═══ RECORDED DATA ═══

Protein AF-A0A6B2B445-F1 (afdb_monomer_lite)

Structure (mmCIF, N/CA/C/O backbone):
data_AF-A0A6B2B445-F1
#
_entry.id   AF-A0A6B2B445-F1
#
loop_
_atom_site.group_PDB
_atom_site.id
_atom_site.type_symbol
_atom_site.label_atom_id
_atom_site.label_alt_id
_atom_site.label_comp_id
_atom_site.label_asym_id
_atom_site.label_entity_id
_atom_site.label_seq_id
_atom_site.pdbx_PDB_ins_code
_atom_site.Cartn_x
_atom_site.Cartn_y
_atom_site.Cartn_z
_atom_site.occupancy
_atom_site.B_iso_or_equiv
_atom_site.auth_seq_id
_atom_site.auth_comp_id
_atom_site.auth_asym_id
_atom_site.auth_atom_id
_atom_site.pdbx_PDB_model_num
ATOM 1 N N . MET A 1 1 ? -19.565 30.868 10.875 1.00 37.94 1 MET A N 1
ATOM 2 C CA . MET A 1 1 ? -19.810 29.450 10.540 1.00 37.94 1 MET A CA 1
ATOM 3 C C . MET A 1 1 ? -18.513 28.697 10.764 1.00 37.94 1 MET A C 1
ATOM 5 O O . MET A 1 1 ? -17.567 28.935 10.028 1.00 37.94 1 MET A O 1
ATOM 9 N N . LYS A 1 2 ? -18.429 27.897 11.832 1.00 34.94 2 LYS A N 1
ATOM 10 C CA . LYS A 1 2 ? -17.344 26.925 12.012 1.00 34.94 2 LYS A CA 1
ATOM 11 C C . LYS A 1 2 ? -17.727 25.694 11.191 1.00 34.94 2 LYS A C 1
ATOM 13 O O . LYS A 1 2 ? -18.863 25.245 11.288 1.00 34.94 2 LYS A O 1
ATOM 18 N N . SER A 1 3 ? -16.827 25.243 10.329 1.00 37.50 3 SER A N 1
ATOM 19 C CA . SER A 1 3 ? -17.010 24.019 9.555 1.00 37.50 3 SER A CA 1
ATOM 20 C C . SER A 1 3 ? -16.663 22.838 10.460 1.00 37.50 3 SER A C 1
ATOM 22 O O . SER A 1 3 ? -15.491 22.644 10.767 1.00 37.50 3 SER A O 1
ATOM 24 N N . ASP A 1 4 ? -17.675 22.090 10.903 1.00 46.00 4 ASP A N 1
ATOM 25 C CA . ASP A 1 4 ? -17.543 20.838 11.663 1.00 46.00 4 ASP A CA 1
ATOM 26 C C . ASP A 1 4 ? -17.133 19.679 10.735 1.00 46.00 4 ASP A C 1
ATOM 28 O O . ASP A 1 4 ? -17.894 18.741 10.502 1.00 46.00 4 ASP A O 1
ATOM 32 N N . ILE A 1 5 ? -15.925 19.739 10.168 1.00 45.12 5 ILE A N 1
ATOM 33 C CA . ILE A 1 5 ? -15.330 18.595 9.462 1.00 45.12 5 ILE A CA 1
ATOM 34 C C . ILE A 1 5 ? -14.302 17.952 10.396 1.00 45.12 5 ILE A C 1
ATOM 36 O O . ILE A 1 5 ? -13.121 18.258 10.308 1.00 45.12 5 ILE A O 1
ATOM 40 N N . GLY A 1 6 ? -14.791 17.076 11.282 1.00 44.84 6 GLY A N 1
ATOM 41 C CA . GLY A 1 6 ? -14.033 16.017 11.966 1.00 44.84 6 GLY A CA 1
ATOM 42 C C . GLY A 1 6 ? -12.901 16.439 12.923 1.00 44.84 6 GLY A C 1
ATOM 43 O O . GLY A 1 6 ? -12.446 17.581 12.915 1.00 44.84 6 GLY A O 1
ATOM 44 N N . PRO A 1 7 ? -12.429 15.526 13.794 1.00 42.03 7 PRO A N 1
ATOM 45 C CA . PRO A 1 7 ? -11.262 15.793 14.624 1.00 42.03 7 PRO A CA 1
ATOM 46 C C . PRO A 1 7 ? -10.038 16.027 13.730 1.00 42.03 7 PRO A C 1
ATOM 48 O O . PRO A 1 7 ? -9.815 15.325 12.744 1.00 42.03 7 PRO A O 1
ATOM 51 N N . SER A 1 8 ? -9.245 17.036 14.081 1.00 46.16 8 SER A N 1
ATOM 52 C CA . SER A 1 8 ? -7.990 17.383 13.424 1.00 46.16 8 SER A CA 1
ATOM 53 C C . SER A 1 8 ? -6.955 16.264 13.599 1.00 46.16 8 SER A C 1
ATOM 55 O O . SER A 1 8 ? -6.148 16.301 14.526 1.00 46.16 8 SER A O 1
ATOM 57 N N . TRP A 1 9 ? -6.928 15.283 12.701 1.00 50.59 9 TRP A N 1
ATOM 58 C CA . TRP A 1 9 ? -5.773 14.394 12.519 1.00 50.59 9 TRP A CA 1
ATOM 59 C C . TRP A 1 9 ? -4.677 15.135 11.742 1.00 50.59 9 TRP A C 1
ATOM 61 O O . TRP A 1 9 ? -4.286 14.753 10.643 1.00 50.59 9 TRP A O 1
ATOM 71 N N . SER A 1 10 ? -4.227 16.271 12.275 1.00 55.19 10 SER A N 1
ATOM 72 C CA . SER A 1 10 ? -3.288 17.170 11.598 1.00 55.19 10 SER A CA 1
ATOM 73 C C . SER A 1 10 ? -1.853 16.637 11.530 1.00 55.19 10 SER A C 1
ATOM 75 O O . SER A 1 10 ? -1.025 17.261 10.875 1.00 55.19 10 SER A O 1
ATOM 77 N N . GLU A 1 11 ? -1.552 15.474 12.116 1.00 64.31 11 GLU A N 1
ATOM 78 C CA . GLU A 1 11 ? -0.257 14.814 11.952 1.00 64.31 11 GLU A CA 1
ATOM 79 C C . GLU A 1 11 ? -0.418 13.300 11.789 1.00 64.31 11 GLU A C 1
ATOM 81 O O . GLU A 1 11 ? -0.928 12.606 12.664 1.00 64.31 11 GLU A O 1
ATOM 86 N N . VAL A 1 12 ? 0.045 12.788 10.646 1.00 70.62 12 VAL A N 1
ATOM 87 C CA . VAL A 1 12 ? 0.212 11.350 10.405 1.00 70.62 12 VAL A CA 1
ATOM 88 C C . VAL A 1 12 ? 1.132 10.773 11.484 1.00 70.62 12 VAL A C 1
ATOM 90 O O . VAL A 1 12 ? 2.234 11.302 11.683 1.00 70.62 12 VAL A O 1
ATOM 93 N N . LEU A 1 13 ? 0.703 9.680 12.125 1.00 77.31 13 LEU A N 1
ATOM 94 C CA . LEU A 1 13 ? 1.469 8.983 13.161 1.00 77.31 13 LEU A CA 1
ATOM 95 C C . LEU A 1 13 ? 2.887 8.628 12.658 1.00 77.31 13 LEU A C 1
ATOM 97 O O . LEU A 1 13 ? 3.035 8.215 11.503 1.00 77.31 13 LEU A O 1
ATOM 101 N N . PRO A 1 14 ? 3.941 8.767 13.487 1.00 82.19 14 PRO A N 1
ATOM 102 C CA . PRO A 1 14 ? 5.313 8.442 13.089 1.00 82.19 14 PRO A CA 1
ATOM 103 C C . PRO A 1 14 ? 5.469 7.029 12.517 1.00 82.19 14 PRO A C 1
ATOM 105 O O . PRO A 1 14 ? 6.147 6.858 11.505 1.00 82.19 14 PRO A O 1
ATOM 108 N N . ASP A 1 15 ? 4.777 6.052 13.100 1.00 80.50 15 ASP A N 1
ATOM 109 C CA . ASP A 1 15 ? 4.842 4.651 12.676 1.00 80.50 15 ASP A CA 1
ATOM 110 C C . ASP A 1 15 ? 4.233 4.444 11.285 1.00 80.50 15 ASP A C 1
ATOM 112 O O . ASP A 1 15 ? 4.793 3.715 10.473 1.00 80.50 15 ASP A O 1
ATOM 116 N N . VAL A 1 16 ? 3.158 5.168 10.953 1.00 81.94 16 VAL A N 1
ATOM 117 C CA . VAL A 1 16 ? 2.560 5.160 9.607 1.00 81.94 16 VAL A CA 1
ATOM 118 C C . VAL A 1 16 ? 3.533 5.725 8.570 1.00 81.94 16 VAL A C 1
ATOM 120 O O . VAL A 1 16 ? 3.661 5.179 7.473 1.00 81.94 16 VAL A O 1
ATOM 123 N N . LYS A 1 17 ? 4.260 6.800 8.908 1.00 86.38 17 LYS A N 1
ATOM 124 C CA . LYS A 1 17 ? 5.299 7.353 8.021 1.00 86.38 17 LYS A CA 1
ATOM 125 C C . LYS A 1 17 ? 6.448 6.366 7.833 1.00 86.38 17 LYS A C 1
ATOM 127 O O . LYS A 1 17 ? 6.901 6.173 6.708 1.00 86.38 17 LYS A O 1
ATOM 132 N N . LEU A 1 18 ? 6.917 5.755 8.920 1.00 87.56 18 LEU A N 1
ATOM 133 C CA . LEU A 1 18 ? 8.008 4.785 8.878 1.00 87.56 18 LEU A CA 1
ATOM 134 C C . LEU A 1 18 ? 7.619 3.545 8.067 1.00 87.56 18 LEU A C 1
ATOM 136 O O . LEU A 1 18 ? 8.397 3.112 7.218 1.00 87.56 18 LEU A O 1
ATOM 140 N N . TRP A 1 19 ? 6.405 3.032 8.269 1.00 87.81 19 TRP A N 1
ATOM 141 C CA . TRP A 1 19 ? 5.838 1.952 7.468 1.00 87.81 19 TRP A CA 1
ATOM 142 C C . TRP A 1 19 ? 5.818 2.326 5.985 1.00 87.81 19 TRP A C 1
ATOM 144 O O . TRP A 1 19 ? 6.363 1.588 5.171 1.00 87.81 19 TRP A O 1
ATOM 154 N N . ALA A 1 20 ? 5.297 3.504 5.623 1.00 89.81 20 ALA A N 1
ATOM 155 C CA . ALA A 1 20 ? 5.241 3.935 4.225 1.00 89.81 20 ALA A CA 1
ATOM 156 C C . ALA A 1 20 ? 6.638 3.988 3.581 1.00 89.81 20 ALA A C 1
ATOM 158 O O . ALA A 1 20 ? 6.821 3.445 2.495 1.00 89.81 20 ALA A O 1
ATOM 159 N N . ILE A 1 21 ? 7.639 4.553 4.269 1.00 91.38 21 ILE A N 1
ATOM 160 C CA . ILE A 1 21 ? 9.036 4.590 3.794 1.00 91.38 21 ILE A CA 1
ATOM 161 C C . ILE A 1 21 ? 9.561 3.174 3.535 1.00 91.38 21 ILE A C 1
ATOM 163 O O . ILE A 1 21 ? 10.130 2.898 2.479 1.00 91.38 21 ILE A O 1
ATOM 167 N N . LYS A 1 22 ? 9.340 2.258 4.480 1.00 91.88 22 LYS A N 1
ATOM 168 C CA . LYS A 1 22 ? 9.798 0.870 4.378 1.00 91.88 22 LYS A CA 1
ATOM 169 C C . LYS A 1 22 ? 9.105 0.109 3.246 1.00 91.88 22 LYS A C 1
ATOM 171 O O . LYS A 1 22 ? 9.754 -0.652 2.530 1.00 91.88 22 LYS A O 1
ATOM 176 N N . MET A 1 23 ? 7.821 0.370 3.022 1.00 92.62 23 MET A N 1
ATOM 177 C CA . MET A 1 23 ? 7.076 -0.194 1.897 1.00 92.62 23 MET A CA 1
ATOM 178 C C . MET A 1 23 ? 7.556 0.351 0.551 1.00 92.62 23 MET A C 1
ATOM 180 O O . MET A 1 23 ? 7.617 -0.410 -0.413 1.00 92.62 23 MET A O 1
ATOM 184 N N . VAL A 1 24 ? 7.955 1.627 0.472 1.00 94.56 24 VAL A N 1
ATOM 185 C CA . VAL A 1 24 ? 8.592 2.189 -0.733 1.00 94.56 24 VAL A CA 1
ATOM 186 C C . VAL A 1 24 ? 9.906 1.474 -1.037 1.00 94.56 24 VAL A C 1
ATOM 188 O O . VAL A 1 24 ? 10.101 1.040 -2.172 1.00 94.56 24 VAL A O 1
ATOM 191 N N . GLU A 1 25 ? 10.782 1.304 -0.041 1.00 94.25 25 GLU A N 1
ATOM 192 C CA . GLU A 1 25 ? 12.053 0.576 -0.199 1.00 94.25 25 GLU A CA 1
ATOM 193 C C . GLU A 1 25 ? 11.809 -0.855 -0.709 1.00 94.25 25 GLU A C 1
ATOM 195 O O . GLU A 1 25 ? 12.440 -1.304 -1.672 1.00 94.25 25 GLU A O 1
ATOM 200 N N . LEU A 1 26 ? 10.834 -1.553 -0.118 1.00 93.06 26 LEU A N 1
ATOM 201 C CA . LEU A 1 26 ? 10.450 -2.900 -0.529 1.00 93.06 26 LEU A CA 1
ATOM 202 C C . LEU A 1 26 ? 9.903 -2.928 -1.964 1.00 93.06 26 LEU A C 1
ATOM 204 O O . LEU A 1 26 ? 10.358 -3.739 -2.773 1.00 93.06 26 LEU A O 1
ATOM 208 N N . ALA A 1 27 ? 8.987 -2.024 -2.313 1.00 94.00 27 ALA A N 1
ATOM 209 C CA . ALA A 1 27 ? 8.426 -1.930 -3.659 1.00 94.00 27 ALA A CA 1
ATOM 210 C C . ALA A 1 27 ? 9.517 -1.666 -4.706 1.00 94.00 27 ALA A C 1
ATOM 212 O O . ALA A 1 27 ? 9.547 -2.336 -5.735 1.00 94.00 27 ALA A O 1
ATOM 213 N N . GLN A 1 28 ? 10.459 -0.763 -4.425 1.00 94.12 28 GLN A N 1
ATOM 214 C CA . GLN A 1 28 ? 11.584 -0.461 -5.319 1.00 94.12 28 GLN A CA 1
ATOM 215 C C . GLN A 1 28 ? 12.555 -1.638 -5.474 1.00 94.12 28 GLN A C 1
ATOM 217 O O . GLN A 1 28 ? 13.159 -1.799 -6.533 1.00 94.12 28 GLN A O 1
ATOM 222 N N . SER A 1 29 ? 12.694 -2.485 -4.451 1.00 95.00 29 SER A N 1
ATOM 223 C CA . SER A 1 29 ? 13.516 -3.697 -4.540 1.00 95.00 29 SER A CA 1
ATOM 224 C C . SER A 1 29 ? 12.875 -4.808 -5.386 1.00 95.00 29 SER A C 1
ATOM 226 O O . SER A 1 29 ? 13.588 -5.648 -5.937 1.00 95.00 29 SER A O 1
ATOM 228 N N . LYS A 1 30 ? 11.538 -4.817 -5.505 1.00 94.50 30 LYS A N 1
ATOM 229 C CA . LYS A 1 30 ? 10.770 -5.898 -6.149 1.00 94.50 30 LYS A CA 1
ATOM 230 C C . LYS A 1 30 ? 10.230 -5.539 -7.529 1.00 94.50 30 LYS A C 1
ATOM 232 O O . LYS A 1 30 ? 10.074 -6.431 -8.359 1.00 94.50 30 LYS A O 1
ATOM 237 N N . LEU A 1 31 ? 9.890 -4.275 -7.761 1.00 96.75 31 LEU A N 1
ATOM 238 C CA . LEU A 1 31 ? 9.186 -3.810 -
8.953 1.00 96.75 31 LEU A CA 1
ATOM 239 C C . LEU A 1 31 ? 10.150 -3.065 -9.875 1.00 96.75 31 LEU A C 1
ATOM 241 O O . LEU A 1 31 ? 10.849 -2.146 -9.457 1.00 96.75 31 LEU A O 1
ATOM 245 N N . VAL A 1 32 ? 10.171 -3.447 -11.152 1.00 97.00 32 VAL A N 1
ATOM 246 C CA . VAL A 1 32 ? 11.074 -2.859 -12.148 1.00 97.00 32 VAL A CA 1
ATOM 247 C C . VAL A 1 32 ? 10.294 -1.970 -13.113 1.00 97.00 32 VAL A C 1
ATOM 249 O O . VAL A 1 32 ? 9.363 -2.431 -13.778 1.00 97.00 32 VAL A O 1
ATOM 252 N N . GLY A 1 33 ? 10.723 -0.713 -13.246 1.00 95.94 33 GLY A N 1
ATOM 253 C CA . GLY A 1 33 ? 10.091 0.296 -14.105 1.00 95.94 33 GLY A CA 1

═══

▶ **EXERCISE OBJECTIVE**: Your reply should hold only the lines from the first line of the records through the one with "ATOM 33 C CA", reproduced word for word.

▶ **ANSWER FOR THE TASK**:
Protein AF-A0A6B2B445-F1 (afdb_monomer_lite)

Structure (mmCIF, N/CA/C/O backbone):
data_AF-A0A6B2B445-F1
#
_entry.id   AF-A0A6B2B445-F1
#
loop_
_atom_site.group_PDB
_atom_site.id
_atom_site.type_symbol
_atom_site.label_atom_id
_atom_site.label_alt_id
_atom_site.label_comp_id
_atom_site.label_asym_id
_atom_site.label_entity_id
_atom_site.label_seq_id
_atom_site.pdbx_PDB_ins_code
_atom_site.Cartn_x
_atom_site.Cartn_y
_atom_site.Cartn_z
_atom_site.occupancy
_atom_site.B_iso_or_equiv
_atom_site.auth_seq_id
_atom_site.auth_comp_id
_atom_site.auth_asym_id
_atom_site.auth_atom_id
_atom_site.pdbx_PDB_model_num
ATOM 1 N N . MET A 1 1 ? -19.565 30.868 10.875 1.00 37.94 1 MET A N 1
ATOM 2 C CA . MET A 1 1 ? -19.810 29.450 10.540 1.00 37.94 1 MET A CA 1
ATOM 3 C C . MET A 1 1 ? -18.513 28.697 10.764 1.00 37.94 1 MET A C 1
ATOM 5 O O . MET A 1 1 ? -17.567 28.935 10.028 1.00 37.94 1 MET A O 1
ATOM 9 N N . LYS A 1 2 ? -18.429 27.897 11.832 1.00 34.94 2 LYS A N 1
ATOM 10 C CA . LYS A 1 2 ? -17.344 26.925 12.012 1.00 34.94 2 LYS A CA 1
ATOM 11 C C . LYS A 1 2 ? -17.727 25.694 11.191 1.00 34.94 2 LYS A C 1
ATOM 13 O O . LYS A 1 2 ? -18.863 25.245 11.288 1.00 34.94 2 LYS A O 1
ATOM 18 N N . SER A 1 3 ? -16.827 25.243 10.329 1.00 37.50 3 SER A N 1
ATOM 19 C CA . SER A 1 3 ? -17.010 24.019 9.555 1.00 37.50 3 SER A CA 1
ATOM 20 C C . SER A 1 3 ? -16.663 22.838 10.460 1.00 37.50 3 SER A C 1
ATOM 22 O O . SER A 1 3 ? -15.491 22.644 10.767 1.00 37.50 3 SER A O 1
ATOM 24 N N . ASP A 1 4 ? -17.675 22.090 10.903 1.00 46.00 4 ASP A N 1
ATOM 25 C CA . ASP A 1 4 ? -17.543 20.838 11.663 1.00 46.00 4 ASP A CA 1
ATOM 26 C C . ASP A 1 4 ? -17.133 19.679 10.735 1.00 46.00 4 ASP A C 1
ATOM 28 O O . ASP A 1 4 ? -17.894 18.741 10.502 1.00 46.00 4 ASP A O 1
ATOM 32 N N . ILE A 1 5 ? -15.925 19.739 10.168 1.00 45.12 5 ILE A N 1
ATOM 33 C CA . ILE A 1 5 ? -15.330 18.595 9.462 1.00 45.12 5 ILE A CA 1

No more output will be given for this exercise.